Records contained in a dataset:
_ _ _ _ _ _ _
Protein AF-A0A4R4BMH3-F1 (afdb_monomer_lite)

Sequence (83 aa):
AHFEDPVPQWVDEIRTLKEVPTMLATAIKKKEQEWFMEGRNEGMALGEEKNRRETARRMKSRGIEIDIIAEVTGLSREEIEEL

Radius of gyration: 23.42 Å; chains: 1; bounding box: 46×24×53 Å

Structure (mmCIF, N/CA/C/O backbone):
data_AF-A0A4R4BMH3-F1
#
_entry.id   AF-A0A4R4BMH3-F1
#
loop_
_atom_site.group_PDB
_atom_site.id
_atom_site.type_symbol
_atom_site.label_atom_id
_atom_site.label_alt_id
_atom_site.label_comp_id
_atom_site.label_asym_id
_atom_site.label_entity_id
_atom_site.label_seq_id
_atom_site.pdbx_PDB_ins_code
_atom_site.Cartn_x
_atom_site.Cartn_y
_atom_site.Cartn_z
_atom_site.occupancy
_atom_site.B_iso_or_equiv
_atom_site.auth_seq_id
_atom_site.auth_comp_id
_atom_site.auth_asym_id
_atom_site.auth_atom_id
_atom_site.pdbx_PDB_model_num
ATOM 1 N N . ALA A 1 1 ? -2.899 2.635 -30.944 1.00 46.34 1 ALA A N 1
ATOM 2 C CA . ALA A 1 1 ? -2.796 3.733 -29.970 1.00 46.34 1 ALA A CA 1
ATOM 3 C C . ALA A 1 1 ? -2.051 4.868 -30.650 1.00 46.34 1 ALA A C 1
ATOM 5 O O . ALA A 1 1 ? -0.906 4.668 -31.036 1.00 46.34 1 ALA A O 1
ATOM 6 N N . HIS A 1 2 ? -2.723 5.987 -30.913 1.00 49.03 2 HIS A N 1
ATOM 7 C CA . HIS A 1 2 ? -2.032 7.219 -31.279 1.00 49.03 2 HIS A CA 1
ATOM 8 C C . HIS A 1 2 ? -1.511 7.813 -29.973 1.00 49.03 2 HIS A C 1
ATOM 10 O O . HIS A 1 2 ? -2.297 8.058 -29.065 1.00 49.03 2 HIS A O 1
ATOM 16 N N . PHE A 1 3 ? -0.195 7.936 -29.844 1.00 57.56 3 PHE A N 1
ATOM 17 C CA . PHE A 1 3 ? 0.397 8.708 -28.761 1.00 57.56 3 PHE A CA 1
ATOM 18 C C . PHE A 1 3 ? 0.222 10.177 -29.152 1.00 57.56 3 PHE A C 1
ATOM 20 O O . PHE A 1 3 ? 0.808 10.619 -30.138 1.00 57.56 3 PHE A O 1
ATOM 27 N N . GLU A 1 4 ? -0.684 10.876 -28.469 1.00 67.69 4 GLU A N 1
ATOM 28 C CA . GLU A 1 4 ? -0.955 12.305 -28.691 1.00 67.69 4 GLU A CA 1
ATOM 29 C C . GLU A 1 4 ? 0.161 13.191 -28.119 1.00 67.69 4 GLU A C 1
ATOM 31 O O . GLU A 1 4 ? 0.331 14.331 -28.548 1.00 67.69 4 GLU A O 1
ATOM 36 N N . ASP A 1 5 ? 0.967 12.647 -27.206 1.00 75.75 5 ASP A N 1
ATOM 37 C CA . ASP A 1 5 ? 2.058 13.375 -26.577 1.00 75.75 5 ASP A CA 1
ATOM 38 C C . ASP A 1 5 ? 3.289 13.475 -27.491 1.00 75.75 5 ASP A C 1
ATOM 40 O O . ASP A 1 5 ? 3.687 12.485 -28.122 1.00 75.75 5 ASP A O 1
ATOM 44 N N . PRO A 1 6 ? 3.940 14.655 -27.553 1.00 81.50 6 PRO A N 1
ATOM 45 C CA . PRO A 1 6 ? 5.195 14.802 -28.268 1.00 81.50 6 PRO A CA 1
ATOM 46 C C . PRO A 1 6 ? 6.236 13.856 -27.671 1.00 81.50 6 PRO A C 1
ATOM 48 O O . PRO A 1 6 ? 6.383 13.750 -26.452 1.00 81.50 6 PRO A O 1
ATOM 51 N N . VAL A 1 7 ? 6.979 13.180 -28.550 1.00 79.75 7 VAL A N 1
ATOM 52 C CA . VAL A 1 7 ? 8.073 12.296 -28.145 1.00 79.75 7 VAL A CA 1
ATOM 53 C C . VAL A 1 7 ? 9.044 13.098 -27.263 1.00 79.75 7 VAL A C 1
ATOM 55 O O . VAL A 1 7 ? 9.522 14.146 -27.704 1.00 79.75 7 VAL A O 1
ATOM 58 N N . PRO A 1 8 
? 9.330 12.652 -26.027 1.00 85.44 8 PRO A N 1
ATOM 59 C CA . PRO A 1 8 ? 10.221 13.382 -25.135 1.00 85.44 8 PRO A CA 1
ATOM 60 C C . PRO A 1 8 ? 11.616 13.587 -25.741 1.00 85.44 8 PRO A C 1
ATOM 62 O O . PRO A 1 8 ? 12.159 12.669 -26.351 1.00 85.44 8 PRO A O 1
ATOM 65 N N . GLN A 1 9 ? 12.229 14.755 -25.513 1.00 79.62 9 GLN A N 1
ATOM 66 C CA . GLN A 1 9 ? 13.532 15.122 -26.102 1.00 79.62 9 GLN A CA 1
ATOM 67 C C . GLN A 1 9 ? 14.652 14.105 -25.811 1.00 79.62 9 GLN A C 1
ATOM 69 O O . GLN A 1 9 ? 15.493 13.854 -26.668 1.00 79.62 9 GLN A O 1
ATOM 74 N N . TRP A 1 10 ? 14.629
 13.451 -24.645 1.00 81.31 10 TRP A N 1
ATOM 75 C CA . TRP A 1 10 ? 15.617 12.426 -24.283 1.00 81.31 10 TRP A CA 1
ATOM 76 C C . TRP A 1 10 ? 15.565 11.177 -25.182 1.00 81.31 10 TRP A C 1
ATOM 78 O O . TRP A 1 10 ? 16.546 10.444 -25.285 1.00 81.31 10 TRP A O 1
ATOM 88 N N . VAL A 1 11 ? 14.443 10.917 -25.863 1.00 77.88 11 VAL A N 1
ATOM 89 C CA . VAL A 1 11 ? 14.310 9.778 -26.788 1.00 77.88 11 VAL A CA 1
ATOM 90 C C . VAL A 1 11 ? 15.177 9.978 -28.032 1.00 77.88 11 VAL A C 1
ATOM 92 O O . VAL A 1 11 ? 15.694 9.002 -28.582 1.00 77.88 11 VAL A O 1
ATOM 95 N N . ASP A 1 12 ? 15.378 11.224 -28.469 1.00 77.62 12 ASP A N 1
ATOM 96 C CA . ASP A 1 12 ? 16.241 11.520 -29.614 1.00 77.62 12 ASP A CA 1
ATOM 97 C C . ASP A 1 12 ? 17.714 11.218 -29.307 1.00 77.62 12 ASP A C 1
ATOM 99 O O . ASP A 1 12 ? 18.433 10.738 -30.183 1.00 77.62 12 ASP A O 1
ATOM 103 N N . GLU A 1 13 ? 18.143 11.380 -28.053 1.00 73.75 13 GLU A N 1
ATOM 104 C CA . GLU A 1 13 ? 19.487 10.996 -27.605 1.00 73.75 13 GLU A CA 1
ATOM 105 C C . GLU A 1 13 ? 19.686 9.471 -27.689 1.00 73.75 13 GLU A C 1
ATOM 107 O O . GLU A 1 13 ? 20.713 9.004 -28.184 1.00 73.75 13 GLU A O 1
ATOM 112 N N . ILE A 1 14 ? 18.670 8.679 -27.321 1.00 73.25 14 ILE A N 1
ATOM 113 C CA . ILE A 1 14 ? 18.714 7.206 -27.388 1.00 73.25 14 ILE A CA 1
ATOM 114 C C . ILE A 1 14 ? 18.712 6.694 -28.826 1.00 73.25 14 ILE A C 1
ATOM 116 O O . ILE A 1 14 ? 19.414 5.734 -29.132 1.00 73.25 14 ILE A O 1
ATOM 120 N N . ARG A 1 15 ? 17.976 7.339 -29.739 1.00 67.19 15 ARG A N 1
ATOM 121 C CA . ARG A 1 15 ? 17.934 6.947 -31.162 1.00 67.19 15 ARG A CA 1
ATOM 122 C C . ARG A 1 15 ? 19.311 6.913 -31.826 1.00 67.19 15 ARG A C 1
_ _ _ _ _ _ _
■ What is needed ■
In the data above, repeat exactly each line from the first through the line that contains "ATOM 8 C C .", and give nothing else.

■ Answer section ■
Protein AF-A0A4R4BMH3-F1 (afdb_monomer_lite)

Sequence (83 aa):
AHFEDPVPQWVDEIRTLKEVPTMLATAIKKKEQEWFMEGRNEGMALGEEKNRRETARRMKSRGIEIDIIAEVTGLSREEIEEL

Radius of gyration: 23.42 Å; chains: 1; bounding box: 46×24×53 Å

Structure (mmCIF, N/CA/C/O backbone):
data_AF-A0A4R4BMH3-F1
#
_entry.id   AF-A0A4R4BMH3-F1
#
loop_
_atom_site.group_PDB
_atom_site.id
_atom_site.type_symbol
_atom_site.label_atom_id
_atom_site.label_alt_id
_atom_site.label_comp_id
_atom_site.label_asym_id
_atom_site.label_entity_id
_atom_site.label_seq_id
_atom_site.pdbx_PDB_ins_code
_atom_site.Cartn_x
_atom_site.Cartn_y
_atom_site.Cartn_z
_atom_site.occupancy
_atom_site.B_iso_or_equiv
_atom_site.auth_seq_id
_atom_site.auth_comp_id
_atom_site.auth_asym_id
_atom_site.auth_atom_id
_atom_site.pdbx_PDB_model_num
ATOM 1 N N . ALA A 1 1 ? -2.899 2.635 -30.944 1.00 46.34 1 ALA A N 1
ATOM 2 C CA . ALA A 1 1 ? -2.796 3.733 -29.970 1.00 46.34 1 ALA A CA 1
ATOM 3 C C . ALA A 1 1 ? -2.051 4.868 -30.650 1.00 46.34 1 ALA A C 1
ATOM 5 O O . ALA A 1 1 ? -0.906 4.668 -31.036 1.00 46.34 1 ALA A O 1
ATOM 6 N N . HIS A 1 2 ? -2.723 5.987 -30.913 1.00 49.03 2 HIS A N 1
ATOM 7 C CA . HIS A 1 2 ? -2.032 7.219 -31.279 1.00 49.03 2 HIS A CA 1
ATOM 8 C C . HIS A 1 2 ? -1.511 7.813 -29.973 1.00 49.03 2 HIS A C 1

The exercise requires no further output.